TASK DETAILS
Scan the data beneath this task and copy each line that includes "chains".

┏━━

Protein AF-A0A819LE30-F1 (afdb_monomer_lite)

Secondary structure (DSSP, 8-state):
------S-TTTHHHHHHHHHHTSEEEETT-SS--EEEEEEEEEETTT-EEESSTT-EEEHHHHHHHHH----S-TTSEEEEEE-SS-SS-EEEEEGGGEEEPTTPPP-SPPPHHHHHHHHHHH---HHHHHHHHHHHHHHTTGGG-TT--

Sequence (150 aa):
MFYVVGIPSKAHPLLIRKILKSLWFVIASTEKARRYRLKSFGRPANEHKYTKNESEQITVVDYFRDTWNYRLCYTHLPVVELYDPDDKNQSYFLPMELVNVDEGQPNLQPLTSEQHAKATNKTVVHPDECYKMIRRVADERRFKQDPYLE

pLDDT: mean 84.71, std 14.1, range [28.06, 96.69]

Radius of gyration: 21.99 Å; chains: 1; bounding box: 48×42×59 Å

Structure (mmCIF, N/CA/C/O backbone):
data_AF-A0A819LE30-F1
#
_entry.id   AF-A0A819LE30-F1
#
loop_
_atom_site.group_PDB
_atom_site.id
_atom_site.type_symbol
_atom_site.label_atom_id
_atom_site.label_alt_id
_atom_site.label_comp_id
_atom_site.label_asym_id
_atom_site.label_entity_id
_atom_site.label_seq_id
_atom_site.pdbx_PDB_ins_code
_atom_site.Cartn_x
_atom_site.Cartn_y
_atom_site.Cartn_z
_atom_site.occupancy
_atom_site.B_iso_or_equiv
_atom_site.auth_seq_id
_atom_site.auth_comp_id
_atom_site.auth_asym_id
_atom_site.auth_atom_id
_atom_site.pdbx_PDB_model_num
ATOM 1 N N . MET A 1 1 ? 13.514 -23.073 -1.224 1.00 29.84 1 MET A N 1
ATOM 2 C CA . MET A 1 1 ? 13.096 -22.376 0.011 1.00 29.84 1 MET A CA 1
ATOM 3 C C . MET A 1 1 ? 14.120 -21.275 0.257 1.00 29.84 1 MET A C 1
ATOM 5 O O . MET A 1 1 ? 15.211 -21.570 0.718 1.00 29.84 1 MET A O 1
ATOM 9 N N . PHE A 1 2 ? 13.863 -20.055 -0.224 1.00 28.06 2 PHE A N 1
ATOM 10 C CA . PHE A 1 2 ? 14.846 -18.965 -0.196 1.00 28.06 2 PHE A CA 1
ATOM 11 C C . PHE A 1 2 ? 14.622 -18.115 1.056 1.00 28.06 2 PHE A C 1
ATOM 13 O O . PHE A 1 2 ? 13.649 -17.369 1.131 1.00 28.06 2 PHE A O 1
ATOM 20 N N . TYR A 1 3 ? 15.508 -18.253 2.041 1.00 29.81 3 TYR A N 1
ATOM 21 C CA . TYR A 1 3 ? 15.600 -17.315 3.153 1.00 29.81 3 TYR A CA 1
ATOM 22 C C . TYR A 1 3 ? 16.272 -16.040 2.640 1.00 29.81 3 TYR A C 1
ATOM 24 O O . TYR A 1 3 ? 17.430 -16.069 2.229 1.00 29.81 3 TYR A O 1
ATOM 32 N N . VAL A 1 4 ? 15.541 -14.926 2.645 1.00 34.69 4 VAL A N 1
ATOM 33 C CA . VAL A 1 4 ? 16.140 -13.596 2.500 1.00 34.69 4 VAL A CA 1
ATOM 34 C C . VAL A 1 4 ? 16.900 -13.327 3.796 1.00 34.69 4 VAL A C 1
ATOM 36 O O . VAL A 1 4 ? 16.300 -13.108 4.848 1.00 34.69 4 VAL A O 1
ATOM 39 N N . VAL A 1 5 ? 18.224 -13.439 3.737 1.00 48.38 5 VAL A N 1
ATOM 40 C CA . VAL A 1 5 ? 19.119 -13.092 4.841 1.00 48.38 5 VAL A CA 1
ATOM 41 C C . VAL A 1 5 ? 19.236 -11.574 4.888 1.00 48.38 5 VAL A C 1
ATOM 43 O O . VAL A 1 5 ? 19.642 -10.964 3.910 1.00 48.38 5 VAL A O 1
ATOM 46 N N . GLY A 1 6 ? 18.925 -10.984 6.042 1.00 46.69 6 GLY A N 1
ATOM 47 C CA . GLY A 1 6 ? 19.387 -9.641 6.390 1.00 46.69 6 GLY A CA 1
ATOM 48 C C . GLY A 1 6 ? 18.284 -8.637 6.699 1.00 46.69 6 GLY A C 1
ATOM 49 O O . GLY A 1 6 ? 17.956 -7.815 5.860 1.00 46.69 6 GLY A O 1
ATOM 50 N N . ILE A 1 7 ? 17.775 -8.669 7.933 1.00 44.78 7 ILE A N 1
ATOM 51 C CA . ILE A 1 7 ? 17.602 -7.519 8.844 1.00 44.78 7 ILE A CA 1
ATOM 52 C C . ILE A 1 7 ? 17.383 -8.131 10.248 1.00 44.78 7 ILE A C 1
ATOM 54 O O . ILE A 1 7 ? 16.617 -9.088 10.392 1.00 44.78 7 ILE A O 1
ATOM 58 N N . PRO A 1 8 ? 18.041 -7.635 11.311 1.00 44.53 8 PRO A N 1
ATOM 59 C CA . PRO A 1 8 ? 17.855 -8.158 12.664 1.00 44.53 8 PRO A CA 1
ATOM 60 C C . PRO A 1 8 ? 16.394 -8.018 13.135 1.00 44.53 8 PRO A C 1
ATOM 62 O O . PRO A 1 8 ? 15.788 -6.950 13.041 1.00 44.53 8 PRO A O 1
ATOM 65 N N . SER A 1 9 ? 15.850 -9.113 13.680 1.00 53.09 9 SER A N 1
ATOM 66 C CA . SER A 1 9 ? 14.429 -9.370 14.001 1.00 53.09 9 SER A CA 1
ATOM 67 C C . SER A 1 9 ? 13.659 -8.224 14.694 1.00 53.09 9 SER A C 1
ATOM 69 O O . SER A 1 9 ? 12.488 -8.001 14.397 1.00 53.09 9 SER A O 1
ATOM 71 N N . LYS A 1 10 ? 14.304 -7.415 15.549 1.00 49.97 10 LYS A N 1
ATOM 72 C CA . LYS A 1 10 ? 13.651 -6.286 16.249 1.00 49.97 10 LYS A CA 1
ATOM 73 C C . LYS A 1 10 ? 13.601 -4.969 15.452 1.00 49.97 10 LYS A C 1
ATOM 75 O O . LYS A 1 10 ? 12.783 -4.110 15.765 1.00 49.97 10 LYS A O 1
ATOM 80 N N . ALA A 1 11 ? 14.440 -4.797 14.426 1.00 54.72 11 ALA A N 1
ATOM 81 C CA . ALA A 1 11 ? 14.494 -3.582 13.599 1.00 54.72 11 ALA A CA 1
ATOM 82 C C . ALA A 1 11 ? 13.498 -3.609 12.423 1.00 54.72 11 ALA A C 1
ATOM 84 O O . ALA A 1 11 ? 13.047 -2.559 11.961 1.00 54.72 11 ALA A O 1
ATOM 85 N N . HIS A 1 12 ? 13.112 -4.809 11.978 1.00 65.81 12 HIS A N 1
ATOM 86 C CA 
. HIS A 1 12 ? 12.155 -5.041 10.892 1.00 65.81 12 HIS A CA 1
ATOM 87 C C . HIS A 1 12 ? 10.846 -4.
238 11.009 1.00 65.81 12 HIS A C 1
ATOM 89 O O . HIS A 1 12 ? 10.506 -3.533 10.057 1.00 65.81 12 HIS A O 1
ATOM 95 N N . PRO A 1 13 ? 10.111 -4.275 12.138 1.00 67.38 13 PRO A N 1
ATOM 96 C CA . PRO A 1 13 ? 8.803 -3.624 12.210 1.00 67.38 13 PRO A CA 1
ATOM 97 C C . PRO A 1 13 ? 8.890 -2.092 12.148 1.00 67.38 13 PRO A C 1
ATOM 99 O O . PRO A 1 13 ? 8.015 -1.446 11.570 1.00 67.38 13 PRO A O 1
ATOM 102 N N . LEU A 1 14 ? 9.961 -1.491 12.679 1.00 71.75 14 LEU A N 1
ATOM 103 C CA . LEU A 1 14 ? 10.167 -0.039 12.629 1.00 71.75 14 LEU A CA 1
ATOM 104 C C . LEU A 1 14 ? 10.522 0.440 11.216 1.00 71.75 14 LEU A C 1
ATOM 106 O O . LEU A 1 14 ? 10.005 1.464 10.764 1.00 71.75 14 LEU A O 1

┗━━
┏━━

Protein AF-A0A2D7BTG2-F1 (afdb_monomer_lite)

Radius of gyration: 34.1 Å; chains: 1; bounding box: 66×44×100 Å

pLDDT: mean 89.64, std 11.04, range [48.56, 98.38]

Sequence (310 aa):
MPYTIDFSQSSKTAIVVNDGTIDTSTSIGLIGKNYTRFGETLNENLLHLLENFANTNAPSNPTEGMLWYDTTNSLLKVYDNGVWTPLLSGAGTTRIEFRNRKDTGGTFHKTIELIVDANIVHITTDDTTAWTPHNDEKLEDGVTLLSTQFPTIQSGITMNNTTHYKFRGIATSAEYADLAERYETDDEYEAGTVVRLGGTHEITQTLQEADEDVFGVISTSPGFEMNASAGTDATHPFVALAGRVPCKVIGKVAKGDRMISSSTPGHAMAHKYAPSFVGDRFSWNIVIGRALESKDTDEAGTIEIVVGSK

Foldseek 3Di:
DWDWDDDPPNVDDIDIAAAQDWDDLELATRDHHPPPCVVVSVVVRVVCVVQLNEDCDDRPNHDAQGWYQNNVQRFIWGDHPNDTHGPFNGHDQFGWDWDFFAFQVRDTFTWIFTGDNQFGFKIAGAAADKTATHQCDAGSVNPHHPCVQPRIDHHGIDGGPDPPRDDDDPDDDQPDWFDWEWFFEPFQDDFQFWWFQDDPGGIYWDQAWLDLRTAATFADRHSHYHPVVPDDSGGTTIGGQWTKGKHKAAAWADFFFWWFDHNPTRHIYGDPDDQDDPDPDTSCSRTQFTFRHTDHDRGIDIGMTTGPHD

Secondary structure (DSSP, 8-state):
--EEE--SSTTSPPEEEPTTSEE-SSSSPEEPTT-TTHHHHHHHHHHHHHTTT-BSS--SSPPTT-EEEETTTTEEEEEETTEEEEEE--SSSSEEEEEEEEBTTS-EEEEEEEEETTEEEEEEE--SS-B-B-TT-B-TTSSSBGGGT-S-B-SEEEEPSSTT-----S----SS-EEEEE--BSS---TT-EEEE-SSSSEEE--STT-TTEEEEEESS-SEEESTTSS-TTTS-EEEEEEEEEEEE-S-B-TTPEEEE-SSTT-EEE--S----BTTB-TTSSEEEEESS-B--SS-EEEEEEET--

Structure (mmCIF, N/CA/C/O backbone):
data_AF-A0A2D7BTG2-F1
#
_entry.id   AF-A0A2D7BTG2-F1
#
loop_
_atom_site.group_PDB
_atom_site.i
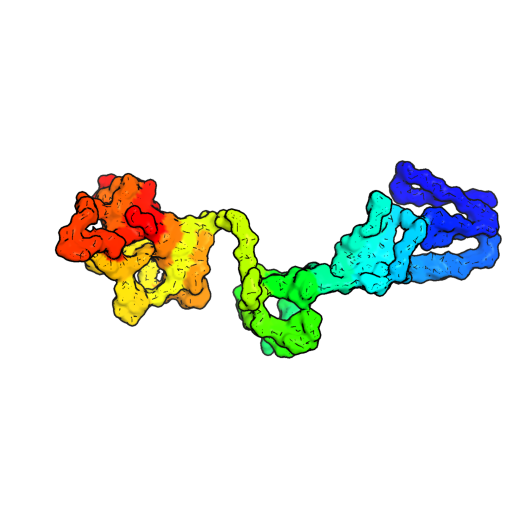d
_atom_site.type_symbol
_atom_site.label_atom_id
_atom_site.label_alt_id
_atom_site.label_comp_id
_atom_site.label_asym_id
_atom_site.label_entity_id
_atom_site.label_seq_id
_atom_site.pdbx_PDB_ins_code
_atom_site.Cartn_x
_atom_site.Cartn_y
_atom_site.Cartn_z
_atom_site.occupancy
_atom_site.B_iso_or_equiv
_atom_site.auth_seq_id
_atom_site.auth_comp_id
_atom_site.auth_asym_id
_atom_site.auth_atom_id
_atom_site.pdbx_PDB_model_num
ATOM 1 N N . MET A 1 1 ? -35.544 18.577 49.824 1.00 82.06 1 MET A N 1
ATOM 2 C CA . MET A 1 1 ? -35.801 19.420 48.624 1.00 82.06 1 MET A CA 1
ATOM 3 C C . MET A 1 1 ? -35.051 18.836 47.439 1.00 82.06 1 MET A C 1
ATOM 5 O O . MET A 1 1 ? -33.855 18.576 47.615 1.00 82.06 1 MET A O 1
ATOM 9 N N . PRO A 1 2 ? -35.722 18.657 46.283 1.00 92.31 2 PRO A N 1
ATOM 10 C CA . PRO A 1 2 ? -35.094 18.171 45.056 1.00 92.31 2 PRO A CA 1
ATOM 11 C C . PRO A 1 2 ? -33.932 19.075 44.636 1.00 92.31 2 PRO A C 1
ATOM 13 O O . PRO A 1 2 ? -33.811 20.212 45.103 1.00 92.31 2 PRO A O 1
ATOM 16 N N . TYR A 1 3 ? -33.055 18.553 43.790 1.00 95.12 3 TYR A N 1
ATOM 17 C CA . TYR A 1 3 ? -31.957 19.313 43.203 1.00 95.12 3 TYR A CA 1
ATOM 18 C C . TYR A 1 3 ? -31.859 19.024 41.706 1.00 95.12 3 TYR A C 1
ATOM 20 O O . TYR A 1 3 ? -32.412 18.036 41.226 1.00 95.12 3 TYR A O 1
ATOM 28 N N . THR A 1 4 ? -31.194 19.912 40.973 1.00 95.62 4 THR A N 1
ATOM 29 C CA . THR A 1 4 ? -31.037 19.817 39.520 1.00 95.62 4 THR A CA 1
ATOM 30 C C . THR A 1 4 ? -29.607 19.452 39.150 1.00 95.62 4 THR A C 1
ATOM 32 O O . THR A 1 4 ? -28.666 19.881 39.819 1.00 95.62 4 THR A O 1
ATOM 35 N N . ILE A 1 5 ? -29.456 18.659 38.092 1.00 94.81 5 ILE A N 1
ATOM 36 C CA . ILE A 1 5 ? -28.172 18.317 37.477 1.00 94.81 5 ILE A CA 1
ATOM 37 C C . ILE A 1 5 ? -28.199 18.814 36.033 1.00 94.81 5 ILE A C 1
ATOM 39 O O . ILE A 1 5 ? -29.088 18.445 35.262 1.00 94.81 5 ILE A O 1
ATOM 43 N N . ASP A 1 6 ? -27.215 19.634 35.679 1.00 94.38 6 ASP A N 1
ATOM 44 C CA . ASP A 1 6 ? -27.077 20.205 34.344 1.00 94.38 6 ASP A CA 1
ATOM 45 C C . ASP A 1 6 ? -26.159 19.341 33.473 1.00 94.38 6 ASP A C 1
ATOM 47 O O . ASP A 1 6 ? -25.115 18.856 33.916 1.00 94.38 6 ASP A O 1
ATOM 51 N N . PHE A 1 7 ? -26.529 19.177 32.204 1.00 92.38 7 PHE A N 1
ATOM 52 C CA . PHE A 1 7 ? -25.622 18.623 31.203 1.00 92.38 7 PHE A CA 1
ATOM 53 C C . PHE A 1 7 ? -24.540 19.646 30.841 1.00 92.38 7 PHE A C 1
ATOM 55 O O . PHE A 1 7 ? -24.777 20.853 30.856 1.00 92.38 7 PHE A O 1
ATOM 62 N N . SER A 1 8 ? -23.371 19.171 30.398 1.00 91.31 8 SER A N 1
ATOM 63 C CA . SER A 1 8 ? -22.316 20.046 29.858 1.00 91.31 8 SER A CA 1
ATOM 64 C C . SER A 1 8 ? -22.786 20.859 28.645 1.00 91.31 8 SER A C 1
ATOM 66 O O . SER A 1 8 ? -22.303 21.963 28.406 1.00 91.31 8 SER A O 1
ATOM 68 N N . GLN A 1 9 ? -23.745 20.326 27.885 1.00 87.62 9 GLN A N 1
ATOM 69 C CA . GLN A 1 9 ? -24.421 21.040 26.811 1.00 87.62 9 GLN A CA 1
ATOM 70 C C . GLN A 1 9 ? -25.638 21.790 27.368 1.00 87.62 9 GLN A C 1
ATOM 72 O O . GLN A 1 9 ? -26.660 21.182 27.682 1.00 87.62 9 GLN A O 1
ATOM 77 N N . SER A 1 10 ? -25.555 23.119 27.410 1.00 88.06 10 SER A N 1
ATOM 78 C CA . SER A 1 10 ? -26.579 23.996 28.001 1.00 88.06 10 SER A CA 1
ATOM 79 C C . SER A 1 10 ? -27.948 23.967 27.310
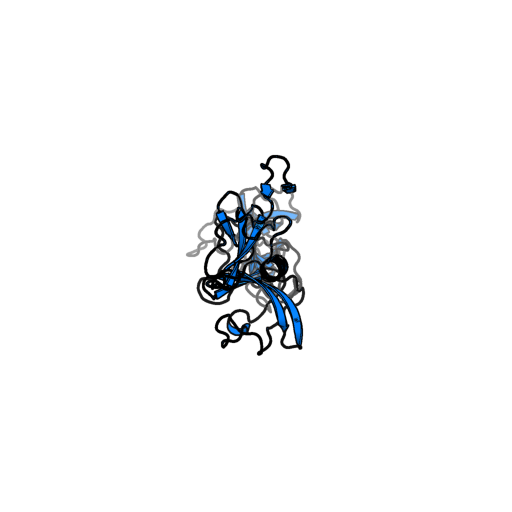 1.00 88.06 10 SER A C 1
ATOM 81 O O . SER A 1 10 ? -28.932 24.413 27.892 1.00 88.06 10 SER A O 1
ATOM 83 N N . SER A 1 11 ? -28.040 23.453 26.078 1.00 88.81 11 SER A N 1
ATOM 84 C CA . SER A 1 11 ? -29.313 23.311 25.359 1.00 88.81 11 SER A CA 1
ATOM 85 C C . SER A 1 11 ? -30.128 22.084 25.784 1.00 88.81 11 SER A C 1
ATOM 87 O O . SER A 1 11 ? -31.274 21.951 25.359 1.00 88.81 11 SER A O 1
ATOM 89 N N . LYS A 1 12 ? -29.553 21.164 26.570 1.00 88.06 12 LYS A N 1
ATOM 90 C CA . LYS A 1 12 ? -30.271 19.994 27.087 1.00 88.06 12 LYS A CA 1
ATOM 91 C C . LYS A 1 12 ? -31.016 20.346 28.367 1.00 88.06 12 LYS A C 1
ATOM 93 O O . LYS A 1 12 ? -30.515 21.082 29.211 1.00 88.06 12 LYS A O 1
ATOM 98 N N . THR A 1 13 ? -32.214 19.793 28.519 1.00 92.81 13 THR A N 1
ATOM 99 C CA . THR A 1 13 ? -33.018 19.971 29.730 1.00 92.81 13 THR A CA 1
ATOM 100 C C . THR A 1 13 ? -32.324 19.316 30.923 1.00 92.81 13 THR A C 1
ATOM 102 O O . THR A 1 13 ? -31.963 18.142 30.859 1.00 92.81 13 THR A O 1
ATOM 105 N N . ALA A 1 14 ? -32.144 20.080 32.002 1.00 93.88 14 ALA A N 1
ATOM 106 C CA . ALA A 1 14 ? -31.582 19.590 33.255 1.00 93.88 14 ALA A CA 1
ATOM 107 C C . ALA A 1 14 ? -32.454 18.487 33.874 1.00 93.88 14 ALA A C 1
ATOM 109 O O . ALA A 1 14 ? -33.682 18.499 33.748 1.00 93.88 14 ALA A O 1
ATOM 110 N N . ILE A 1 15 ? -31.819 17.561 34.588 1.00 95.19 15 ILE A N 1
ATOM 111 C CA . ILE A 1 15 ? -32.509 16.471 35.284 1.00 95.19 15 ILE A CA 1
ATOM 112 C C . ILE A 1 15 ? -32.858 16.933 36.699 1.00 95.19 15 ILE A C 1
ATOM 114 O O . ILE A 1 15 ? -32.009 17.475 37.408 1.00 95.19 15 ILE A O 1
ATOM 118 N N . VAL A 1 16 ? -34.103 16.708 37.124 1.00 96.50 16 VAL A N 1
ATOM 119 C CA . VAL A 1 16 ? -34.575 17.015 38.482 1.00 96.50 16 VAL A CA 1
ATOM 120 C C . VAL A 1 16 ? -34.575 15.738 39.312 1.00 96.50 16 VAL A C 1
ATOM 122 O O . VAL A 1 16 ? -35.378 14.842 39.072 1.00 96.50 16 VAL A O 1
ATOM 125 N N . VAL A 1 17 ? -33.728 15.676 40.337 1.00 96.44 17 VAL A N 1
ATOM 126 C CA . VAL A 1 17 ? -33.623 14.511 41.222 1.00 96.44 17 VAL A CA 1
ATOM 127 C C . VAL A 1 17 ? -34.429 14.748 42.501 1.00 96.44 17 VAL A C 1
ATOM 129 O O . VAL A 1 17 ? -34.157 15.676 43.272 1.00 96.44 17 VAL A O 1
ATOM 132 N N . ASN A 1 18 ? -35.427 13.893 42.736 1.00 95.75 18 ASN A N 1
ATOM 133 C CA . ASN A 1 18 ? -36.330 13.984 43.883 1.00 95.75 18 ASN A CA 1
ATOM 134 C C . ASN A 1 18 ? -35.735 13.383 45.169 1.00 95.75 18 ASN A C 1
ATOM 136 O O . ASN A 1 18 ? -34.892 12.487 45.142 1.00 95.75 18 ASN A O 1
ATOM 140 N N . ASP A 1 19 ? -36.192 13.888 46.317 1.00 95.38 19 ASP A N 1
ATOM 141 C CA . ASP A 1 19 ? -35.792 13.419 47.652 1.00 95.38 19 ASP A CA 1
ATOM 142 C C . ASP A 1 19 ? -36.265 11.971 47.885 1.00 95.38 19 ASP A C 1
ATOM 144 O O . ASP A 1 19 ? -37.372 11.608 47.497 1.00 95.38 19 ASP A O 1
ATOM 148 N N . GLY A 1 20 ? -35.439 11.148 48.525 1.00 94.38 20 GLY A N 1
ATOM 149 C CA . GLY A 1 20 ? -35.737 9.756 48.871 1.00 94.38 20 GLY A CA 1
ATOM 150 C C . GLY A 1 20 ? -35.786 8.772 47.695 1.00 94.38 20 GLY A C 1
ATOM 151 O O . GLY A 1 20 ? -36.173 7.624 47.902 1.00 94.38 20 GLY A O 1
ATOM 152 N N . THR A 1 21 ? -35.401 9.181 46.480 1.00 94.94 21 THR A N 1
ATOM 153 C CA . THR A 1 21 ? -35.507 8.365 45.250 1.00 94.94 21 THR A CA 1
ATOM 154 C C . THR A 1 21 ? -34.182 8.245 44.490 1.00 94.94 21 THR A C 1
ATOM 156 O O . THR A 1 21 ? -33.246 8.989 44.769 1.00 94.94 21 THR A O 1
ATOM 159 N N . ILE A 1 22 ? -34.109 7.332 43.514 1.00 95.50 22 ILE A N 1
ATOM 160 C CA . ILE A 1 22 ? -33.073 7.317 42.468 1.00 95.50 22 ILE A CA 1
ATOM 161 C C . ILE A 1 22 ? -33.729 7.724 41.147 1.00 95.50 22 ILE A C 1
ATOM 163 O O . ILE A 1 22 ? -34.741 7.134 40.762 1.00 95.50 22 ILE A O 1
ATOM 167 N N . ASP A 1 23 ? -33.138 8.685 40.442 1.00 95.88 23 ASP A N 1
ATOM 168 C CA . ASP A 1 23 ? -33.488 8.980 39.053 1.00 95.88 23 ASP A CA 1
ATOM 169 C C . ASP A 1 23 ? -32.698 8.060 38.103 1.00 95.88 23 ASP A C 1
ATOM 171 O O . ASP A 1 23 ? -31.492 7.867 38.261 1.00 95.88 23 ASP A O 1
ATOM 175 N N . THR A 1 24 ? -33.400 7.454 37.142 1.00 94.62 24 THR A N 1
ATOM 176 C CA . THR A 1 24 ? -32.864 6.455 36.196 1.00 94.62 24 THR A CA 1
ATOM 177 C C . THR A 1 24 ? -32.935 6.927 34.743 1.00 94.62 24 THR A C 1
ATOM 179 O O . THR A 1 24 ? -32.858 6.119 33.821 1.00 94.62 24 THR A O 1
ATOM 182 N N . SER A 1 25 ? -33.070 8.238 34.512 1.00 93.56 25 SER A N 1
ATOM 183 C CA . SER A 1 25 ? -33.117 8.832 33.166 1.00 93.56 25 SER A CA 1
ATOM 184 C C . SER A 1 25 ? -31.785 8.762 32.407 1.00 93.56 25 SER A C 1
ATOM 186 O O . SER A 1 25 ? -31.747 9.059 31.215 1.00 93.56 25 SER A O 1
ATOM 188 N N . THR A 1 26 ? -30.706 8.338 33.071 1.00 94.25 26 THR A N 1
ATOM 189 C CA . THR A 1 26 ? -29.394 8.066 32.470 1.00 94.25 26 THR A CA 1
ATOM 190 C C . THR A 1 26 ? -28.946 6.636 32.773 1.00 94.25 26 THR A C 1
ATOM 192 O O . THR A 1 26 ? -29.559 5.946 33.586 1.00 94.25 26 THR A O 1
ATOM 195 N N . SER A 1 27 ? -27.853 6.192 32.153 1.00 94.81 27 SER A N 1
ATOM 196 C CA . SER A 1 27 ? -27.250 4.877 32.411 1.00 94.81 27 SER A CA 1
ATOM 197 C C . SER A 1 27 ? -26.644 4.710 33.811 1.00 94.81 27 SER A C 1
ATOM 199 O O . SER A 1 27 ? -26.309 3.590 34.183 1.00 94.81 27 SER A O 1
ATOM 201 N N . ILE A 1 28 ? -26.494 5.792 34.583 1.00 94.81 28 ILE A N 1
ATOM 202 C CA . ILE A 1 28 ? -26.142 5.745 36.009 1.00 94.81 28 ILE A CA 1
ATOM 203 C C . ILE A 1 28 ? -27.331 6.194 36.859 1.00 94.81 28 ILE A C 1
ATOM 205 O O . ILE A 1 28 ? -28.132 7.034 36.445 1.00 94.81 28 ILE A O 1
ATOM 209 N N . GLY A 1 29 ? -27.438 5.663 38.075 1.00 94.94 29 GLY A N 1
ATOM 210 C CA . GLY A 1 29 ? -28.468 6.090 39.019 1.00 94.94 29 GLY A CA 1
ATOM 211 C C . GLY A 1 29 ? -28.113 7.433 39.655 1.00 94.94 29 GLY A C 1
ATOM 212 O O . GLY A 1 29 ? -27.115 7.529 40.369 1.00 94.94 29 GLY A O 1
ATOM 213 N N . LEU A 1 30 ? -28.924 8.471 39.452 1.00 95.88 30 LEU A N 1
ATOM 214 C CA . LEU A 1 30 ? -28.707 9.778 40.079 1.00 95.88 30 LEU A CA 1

┗━━

EXERCISE OUTPUT
Radius of gyration: 21.99 Å; chains: 1; bounding box: 48×42×59 Å
Radius of gyration: 34.1 Å; chains: 1; bounding box: 66×44×100 Å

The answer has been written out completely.